Without JavaScript enabled, you might want to turn on Classic Discussion System in your preferences instead. Follow Slashdot stories on Twitter. Sign up for the Slashdot Daily Newsletter! If regulatory concerns aren't enough to explain Bitcoin's 50 percent slump from its record high reached last month, how about blaming it on the moon? An anonymous reader writes: The Lunar New Year, which marks the first day of the year in the Chinese calendar, is being cited by some as contributing to Bitcoin's slump as Asian traders cash out their cryptocurrencies to travel and buy gifts for the holiday that starts Feb.

The festivity is celebrated not just in China, but in other Asian countries including Singapore, Indonesia, Malaysia, Korea and Thailand. People are jumping to other Crypto Score: Bitcoin is not the 'cool' one anymore Reply to This Parent Share twitter facebook linkedin. LOL at buttcoin Score: No they are not. A correction would have them all go down to zero.

Thermal paper didn't double in cost in a week. Wait, are you saying that if it turns out later that he was wrong, then he's not right?
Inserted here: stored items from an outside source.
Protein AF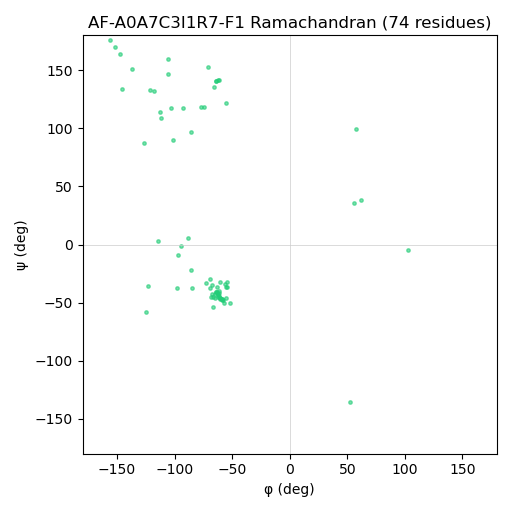-A0A7C3I1R7-F1 (afdb_monomer)

pLDDT: mean 93.79, std 6.43, range [51.12, 98.62]

Solvent-accessible surface area (backbone atoms only — not comparable to full-atom values): 4540 Å² total; per-residue (Å²): 82,55,55,65,71,42,26,75,78,47,41,70,53,14,60,77,43,47,51,59,51,53,49,49,56,55,51,50,51,52,49,53,51,27,51,76,69,64,30,37,67,52,89,39,74,84,76,62,61,72,59,48,39,63,76,70,64,56,56,94,67,54,43,87,68,70,47,66,62,74,44,77,54,83,81,130

Radius of gyration: 14.72 Å; Cα contacts (8 Å, |Δi|>4): 75; chains: 1; bounding box: 35×26×38 Å

Foldseek 3Di:
DQLCVQCVPPNPCSNPPVVVVVVVVVVVVVCVVCVVVQKDKDWDQDDDFVVCCVVVVPDPRDGDGTDIDIGHDDDD

Structure (mmCIF, N/CA/C/O backbone):
data_AF-A0A7C3I1R7-F1
#
_entry.id   AF-A0A7C3I1R7-F1
#
loop_
_atom_site.group_PDB
_atom_site.id
_atom_site.type_symbol
_atom_site.label_atom_id
_atom_site.label_alt_id
_atom_site.label_comp_id
_atom_site.label_asym_id
_atom_site.label_entity_id
_atom_site.label_seq_id
_atom_site.pdbx_PDB_ins_code
_atom_site.Cartn_x
_atom_site.Cartn_y
_atom_site.Cartn_z
_atom_site.occupancy
_atom_site.B_iso_or_equiv
_atom_site.auth_seq_id
_atom_site.auth_comp_id
_atom_site.auth_asym_id
_atom_site.auth_atom_id
_atom_site.pdbx_PDB_model_num
ATOM 1 N N . ALA A 1 1 ? -6.501 1.430 2.856 1.00 91.06 1 ALA A N 1
ATOM 2 C CA . ALA A 1 1 ? -6.972 0.383 3.778 1.00 91.06 1 ALA A CA 1
ATOM 3 C C . ALA A 1 1 ? -8.246 0.841 4.462 1.00 91.06 1 ALA A C 1
ATOM 5 O O . ALA A 1 1 ? -8.297 1.960 4.956 1.00 91.06 1 ALA A O 1
ATOM 6 N N . GLU A 1 2 ? -9.259 -0.020 4.496 1.00 93.00 2 GLU A N 1
ATOM 7 C CA . GLU A 1 2 ? -10.508 0.214 5.223 1.00 93.00 2 GLU A CA 1
ATOM 8 C C . GLU A 1 2 ? -10.468 -0.577 6.541 1.00 93.00 2 GLU A C 1
ATOM 10 O O . GLU A 1 2 ? -10.861 -1.744 6.601 1.00 93.00 2 GLU A O 1
ATOM 15 N N . TYR A 1 3 ? -9.959 0.043 7.611 1.00 93.00 3 TYR A N 1
ATOM 16 C CA . TYR A 1 3 ? -9.710 -0.633 8.896 1.00 93.00 3 TYR A CA 1
ATOM 17 C C . TYR A 1 3 ? -10.958 -1.331 9.461 1.00 93.00 3 TYR A C 1
ATOM 19 O O . TYR A 1 3 ? -10.864 -2.441 9.991 1.00 93.00 3 TYR A O 1
ATOM 27 N N . LYS A 1 4 ? -12.143 -0.731 9.270 1.00 93.06 4 LYS A N 1
ATOM 28 C CA . LYS A 1 4 ? -13.434 -1.257 9.746 1.00 93.06 4 LYS A CA 1
ATOM 29 C C . LYS A 1 4 ? -13.720 -2.687 9.284 1.00 93.06 4 LYS A C 1
ATOM 31 O O . LYS A 1 4 ? -14.340 -3.442 10.031 1.00 93.06 4 LYS A O 1
ATOM 36 N N . ARG A 1 5 ? -13.255 -3.089 8.095 1.00 91.06 5 ARG A N 1
ATOM 37 C CA . ARG A 1 5 ? -13.459 -4.454 7.581 1.00 91.06 5 ARG A CA 1
ATOM 38 C C . ARG A 1 5 ? -12.830 -5.510 8.482 1.00 91.06 5 ARG A C 1
ATOM 40 O O . ARG A 1 5 ? -13.468 -6.512 8.797 1.00 91.06 5 ARG A O 1
ATOM 47 N N . LEU A 1 6 ? -11.592 -5.274 8.908 1.00 92.00 6 LEU A N 1
ATOM 48 C CA . LEU A 1 6 ? -10.839 -6.217 9.732 1.00 92.00 6 LEU A CA 1
ATOM 49 C C . LEU A 1 6 ? -11.159 -6.044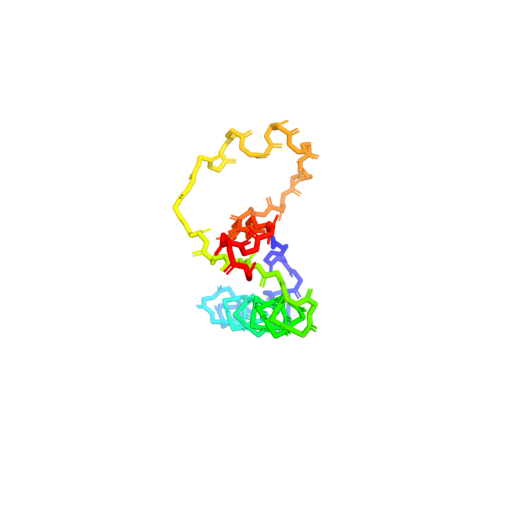 11.218 1.00 92.00 6 LEU A C 1
ATOM 51 O O . LEU A 1 6 ? -11.293 -7.041 11.931 1.00 92.00 6 LEU A O 1
ATOM 55 N N . THR A 1 7 ? -11.363 -4.814 11.693 1.00 94.44 7 THR A N 1
ATOM 56 C CA . THR A 1 7 ? -11.693 -4.571 13.106 1.00 94.44 7 THR A CA 1
ATOM 57 C C . THR A 1 7 ? -13.087 -5.060 13.480 1.00 94.44 7 THR A C 1
ATOM 59 O O . THR A 1 7 ? -13.263 -5.538 14.598 1.00 94.44 7 THR A O 1
ATOM 62 N N . LYS A 1 8 ? -14.054 -5.071 12.549 1.00 95.00 8 LYS A N 1
ATOM 63 C CA . LYS A 1 8 ? -15.392 -5.642 12.792 1.00 95.00 8 LYS A CA 1
ATOM 64 C C . LYS A 1 8 ? -15.335 -7.095 13.273 1.00 95.00 8 LYS A C 1
ATOM 66 O O . LYS A 1 8 ? -16.149 -7.490 14.100 1.00 95.00 8 LYS A O 1
ATOM 71 N N . ARG A 1 9 ? -14.396 -7.895 12.755 1.00 94.75 9 ARG A N 1
ATOM 72 C CA . ARG A 1 9 ? -14.253 -9.316 13.113 1.00 94.75 9 ARG A CA 1
ATOM 73 C C . ARG A 1 9 ? -13.181 -9.564 14.171 1.00 94.75 9 ARG A C 1
ATOM 75 O O . ARG A 1 9 ? -13.349 -10.446 15.005 1.00 94.75 9 ARG A O 1
ATOM 82 N N . TYR A 1 10 ? -12.075 -8.827 14.116 1.00 94.62 10 TYR A N 1
ATOM 83 C CA . TYR A 1 10 ? -10.873 -9.122 14.902 1.00 94.62 10 TYR A CA 1
ATOM 84 C C . TYR A 1 10 ? -10.543 -8.056 15.958 1.00 94.62 10 TYR A C 1
ATOM 86 O O . TYR A 1 10 ? -9.521 -8.167 16.641 1.00 94.62 10 TYR A O 1
ATOM 94 N N . GLY A 1 11 ? -11.384 -7.027 16.101 1.00 95.56 11 GLY A N 1
ATOM 95 C CA . GLY A 1 11 ? -11.208 -5.934 17.055 1.00 95.56 11 GLY A CA 1
ATOM 96 C C . GLY A 1 11 ? -9.829 -5.285 16.943 1.00 95.56 11 GLY A C 1
ATOM 97 O O . GLY A 1 11 ? -9.307 -5.086 15.844 1.00 95.56 11 GLY A O 1
ATOM 98 N N . LYS A 1 12 ? -9.207 -5.043 18.101 1.00 95.69 12 LYS A N 1
ATOM 99 C CA . LYS A 1 12 ? -7.872 -4.439 18.233 1.00 95.69 12 LYS A CA 1
ATOM 100 C C . LYS A 1 12 ? -6.775 -5.194 17.468 1.00 95.69 12 LYS A C 1
ATOM 102 O O . LYS A 1 12 ? -5.879 -4.581 16.902 1.00 95.69 12 LYS A O 1
ATOM 107 N N . ARG A 1 1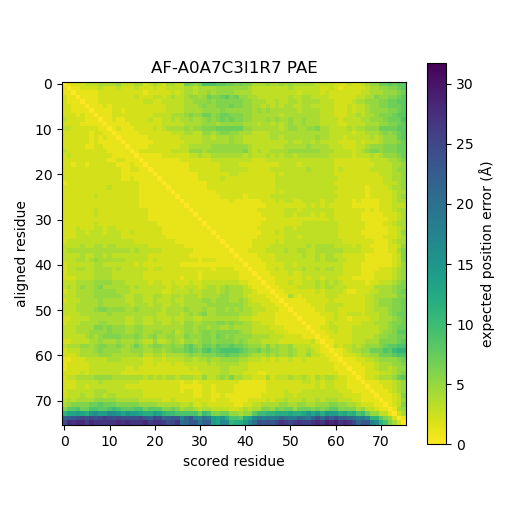3 ? -6.866 -6.529 17.366 1.00 95.81 13 ARG A N 1
ATOM 108 C CA . ARG A 1 13 ? -5.904 -7.322 16.570 1.00 95.81 13 ARG A CA 1
ATOM 109 C C . ARG A 1 13 ? -6.031 -7.047 15.074 1.00 95.81 13 ARG A C 1
ATOM 111 O O . ARG A 1 13 ? -5.027 -7.079 14.367 1.00 95.81 13 ARG A O 1
ATOM 118 N N . GLY A 1 14 ? -7.253 -6.794 14.605 1.00 95.31 14 GLY A N 1
ATOM 119 C CA . GLY A 1 14 ? -7.506 -6.381 13.228 1.00 95.31 14 GLY A CA 1
ATOM 120 C C . GLY A 1 14 ? -6.793 -5.072 12.906 1.00 95.31 14 GLY A C 1
ATOM 121 O O . GLY A 1 14 ? -6.100 -4.994 11.898 1.00 95.31 14 GLY A O 1
ATOM 122 N N . GLU A 1 15 ? -6.917 -4.098 13.807 1.00 93.38 15 GLU A N 1
ATOM 123 C CA . GLU A 1 15 ? -6.346 -2.756 13.673 1.00 93.38 15 GLU A CA 1
ATOM 124 C C . GLU A 1 15 ? -4.817 -2.757 13.708 1.00 93.38 15 GLU A C 1
ATOM 126 O O . GLU A 1 15 ? -4.176 -2.260 12.789 1.00 93.38 15 GLU A O 1
ATOM 131 N N . GLU A 1 16 ? -4.229 -3.355 14.743 1.00 93.25 16 GLU A N 1
ATOM 132 C CA . GLU A 1 16 ? -2.794 -3.218 15.014 1.00 93.25 16 GLU A CA 1
ATOM 133 C C . GLU A 1 16 ? -1.924 -4.216 14.244 1.00 93.25 16 GLU A C 1
ATOM 135 O O . GLU A 1 16 ? -0.720 -4.008 14.108 1.00 93.25 16 GLU A O 1
ATOM 140 N N . ARG A 1 17 ? -2.494 -5.341 13.789 1.00 94.06 17 ARG A N 1
ATOM 141 C CA . ARG A 1 17 ? -1.709 -6.442 13.206 1.00 94.06 17 ARG A CA 1
ATOM 142 C C . ARG A 1 17 ? -2.175 -6.816 11.814 1.00 94.06 17 ARG A C 1
ATOM 144 O O . ARG A 1 17 ? -1.380 -6.793 10.879 1.00 94.06 17 ARG A O 1
ATOM 151 N N . TYR A 1 18 ? -3.443 -7.191 11.671 1.00 95.44 18 TYR A N 1
ATOM 152 C CA . TYR A 1 18 ? -3.885 -7.868 10.451 1.00 95.44 18 TYR A CA 1
ATOM 153 C C . TYR A 1 18 ? -3.960 -6.944 9.244 1.00 95.44 18 TYR A C 1
ATOM 155 O O . TYR A 1 18 ? -3.623 -7.391 8.155 1.00 95.44 18 TYR A O 1
ATOM 163 N N . VAL A 1 19 ? -4.302 -5.665 9.430 1.00 94.94 19 VAL A N 1
ATOM 164 C CA . VAL A 1 19 ? -4.244 -4.681 8.336 1.00 94.94 19 VAL A CA 1
ATOM 165 C C . VAL A 1 19 ? -2.823 -4.582 7.769 1.00 94.94 19 VAL A C 1
ATOM 167 O O . VAL A 1 19 ? -2.644 -4.660 6.557 1.00 94.94 19 VAL A O 1
ATOM 170 N N . CYS A 1 20 ? -1.807 -4.476 8.629 1.00 93.19 20 CYS A N 1
ATOM 171 C CA . CYS A 1 20 ? -0.411 -4.373 8.197 1.00 93.19 20 CYS A CA 1
ATOM 172 C C . CYS A 1 20 ? 0.114 -5.678 7.578 1.00 93.19 20 CYS A C 1
ATOM 174 O O . CYS A 1 20 ? 0.864 -5.635 6.607 1.00 93.19 20 CYS A O 1
ATOM 176 N N . MET A 1 21 ? -0.287 -6.838 8.109 1.00 95.81 21 MET A N 1
ATOM 177 C CA . MET A 1 21 ? 0.084 -8.141 7.539 1.00 95.81 21 MET A CA 1
ATOM 178 C C . MET A 1 21 ? -0.512 -8.340 6.140 1.00 95.81 21 MET A C 1
ATOM 180 O O . MET A 1 21 ? 0.201 -8.736 5.222 1.00 95.81 21 MET A O 1
ATOM 184 N N . ASP A 1 22 ? -1.798 -8.030 5.966 1.00 94.88 22 ASP A N 1
ATOM 185 C CA . ASP A 1 22 ? -2.496 -8.145 4.680 1.00 94.88 22 ASP A CA 1
ATOM 186 C C . ASP A 1 22 ? -1.914 -7.188 3.627 1.00 94.88 22 ASP A C 1
ATOM 188 O O . ASP A 1 22 ? -1.655 -7.571 2.481 1.00 94.88 22 ASP A O 1
ATOM 192 N N . LEU A 1 23 ? -1.599 -5.958 4.048 1.00 95.44 23 LEU A N 1
ATOM 193 C CA . LEU A 1 23 ? -0.873 -4.983 3.239 1.00 95.44 23 LEU A CA 1
ATOM 194 C C . LEU A 1 23 ? 0.503 -5.511 2.809 1.00 95.44 23 LEU A C 1
ATOM 196 O O . LEU A 1 23 ? 0.841 -5.420 1.632 1.00 95.44 23 LEU A O 1
ATOM 200 N N . GLY A 1 24 ? 1.286 -6.070 3.736 1.00 96.12 24 GLY A N 1
ATOM 201 C CA . GLY A 1 24 ? 2.618 -6.604 3.450 1.00 96.12 24 GLY A CA 1
ATOM 202 C C . GLY A 1 24 ? 2.592 -7.762 2.450 1.00 96.12 24 GLY A C 1
ATOM 203 O O . GLY A 1 24 ? 3.362 -7.760 1.490 1.00 96.12 24 GLY A O 1
ATOM 204 N N . HIS A 1 25 ? 1.666 -8.712 2.614 1.00 97.44 25 HIS A N 1
ATOM 205 C CA . HIS A 1 25 ? 1.481 -9.803 1.650 1.00 97.44 25 HIS A CA 1
ATOM 206 C C . HIS A 1 25 ? 1.089 -9.278 0.264 1.00 97.44 25 HIS A C 1
ATOM 208 O O . HIS A 1 25 ? 1.660 -9.692 -0.746 1.00 97.44 25 HIS A O 1
ATOM 214 N N . SER A 1 26 ? 0.155 -8.324 0.212 1.00 96.81 26 SER A N 1
ATOM 215 C CA . SER A 1 26 ? -0.273 -7.702 -1.044 1.00 96.81 26 SER A CA 1
ATOM 216 C C . SER A 1 26 ? 0.875 -6.951 -1.729 1.00 96.81 26 SER A C 1
ATOM 218 O O . SER A 1 26 ? 1.067 -7.090 -2.936 1.00 96.81 26 SER A O 1
ATOM 220 N N . ALA A 1 27 ? 1.684 -6.210 -0.968 1.00 97.81 27 ALA A N 1
ATOM 221 C CA . ALA A 1 27 ? 2.856 -5.506 -1.481 1.00 97.81 27 ALA A CA 1
ATOM 222 C C . ALA A 1 27 ? 3.907 -6.476 -2.047 1.00 97.81 27 ALA A C 1
ATOM 224 O O . ALA A 1 27 ? 4.454 -6.234 -3.122 1.00 97.81 27 ALA A O 1
ATOM 225 N N . GLN A 1 28 ? 4.148 -7.610 -1.383 1.00 98.38 28 GLN A N 1
ATOM 226 C CA . GLN A 1 28 ? 5.081 -8.618 -1.888 1.00 98.38 28 GLN A CA 1
ATOM 227 C C . GLN A 1 28 ? 4.615 -9.225 -3.217 1.00 98.38 28 GLN A C 1
ATOM 229 O O . GLN A 1 28 ? 5.434 -9.454 -4.106 1.00 98.38 28 GLN A O 1
ATOM 234 N N . ASN A 1 29 ? 3.308 -9.430 -3.398 1.00 98.31 29 ASN A N 1
ATOM 235 C CA . ASN A 1 29 ? 2.774 -9.874 -4.686 1.00 98.31 29 ASN A CA 1
ATOM 236 C C . ASN A 1 29 ? 3.059 -8.854 -5.798 1.00 98.31 29 ASN A C 1
ATOM 238 O O . ASN A 1 29 ? 3.438 -9.252 -6.898 1.00 98.31 29 ASN A O 1
ATOM 242 N N . VAL A 1 30 ? 2.941 -7.552 -5.513 1.00 98.31 30 VAL A N 1
ATOM 243 C CA . VAL A 1 30 ? 3.298 -6.490 -6.470 1.00 98.31 30 VAL A CA 1
ATOM 244 C C . VAL A 1 30 ? 4.786 -6.541 -6.818 1.00 98.31 30 VAL A C 1
ATOM 246 O O . VAL A 1 30 ? 5.124 -6.472 -7.996 1.00 98.31 30 VAL A O 1
ATOM 249 N N . TYR A 1 31 ? 5.672 -6.729 -5.834 1.00 98.31 31 TYR A N 1
ATOM 250 C CA . TYR A 1 31 ? 7.103 -6.925 -6.090 1.00 98.31 31 TYR A CA 1
ATOM 251 C C . TYR A 1 31 ? 7.369 -8.116 -7.013 1.00 98.31 31 TYR A C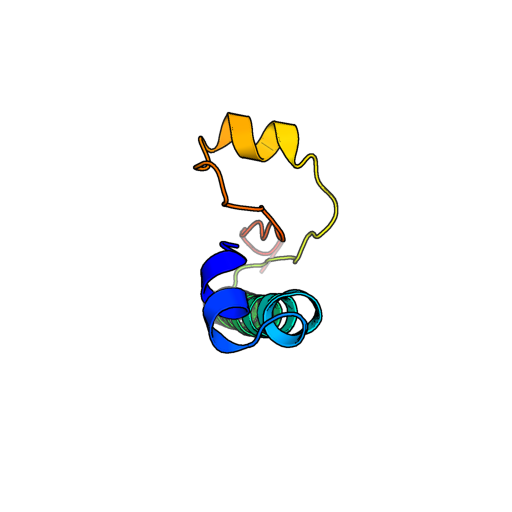 1
ATOM 253 O O . TYR A 1 31 ? 8.058 -7.963 -8.017 1.00 98.31 31 TYR A O 1
ATOM 261 N N . LEU A 1 32 ? 6.792 -9.283 -6.711 1.00 98.62 32 LEU A N 1
ATOM 262 C CA . LEU A 1 32 ? 6.982 -10.496 -7.509 1.00 98.62 32 LEU A CA 1
ATOM 263 C C . LEU A 1 32 ? 6.476 -10.322 -8.946 1.00 98.62 32 LEU A C 1
ATOM 265 O O . LEU A 1 32 ? 7.148 -10.744 -9.885 1.00 98.62 32 LEU A O 1
ATOM 269 N N . GLN A 1 33 ? 5.323 -9.673 -9.129 1.00 98.50 33 GLN A N 1
ATOM 270 C CA . GLN A 1 33 ? 4.789 -9.381 -10.459 1.00 98.50 33 GLN A CA 1
ATOM 271 C C . GLN A 1 33 ? 5.646 -8.366 -11.216 1.00 98.50 33 GLN A C 1
ATOM 273 O O . GLN A 1 33 ? 5.936 -8.578 -12.391 1.00 98.50 33 GLN A O 1
ATOM 278 N N . ALA A 1 34 ? 6.103 -7.299 -10.555 1.00 98.06 34 ALA A N 1
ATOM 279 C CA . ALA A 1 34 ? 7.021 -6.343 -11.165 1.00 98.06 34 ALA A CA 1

At least you used the term "price", and not "value". There is no such thing as value.

Happy birthday images for brother from sister

  • O que e bitcoin stockade

    Nicosia university bitcoin mineral

  • Bitcoin qt server solo mining software

    Bitcoin physical coin price

Webinar bitcoin and ethereum trading strategy and charts

  • Bitforce sc 5ghs litecoin

    Liquide vaisselle dessin de fleur

  • Bitcoin2048 bot chrome

    10 gh s bitcoin miner test speed

  • Blockchain newsletter clip

    Popular bitcoin exchange cexio launches instant withdrawals to visamastercard

Litecoin vs bitcoin difficulty factory

23 comments Courtney warner bitcoin mining

Restore bitcoin wallet online

Yelp is a fun and easy way to find, recommend and talk about whatвs great and not so great in Blackpool and beyond. 7в will trade automatically on the received quotations and your settings. You can actually find out yourself which coins will make the most sense to mine, and which ones are likely to be the most profitable for mining as we continue to move forward in 2018 by following these steps.

Participants with access to computers do make use of the internet for informational purposes. Depending on the Bitcoin exchange broker where the account is opened, even on MetaTrader 4, Bitcoin can be traded much like other currencies on a dedicated Bitcoin trading platform which.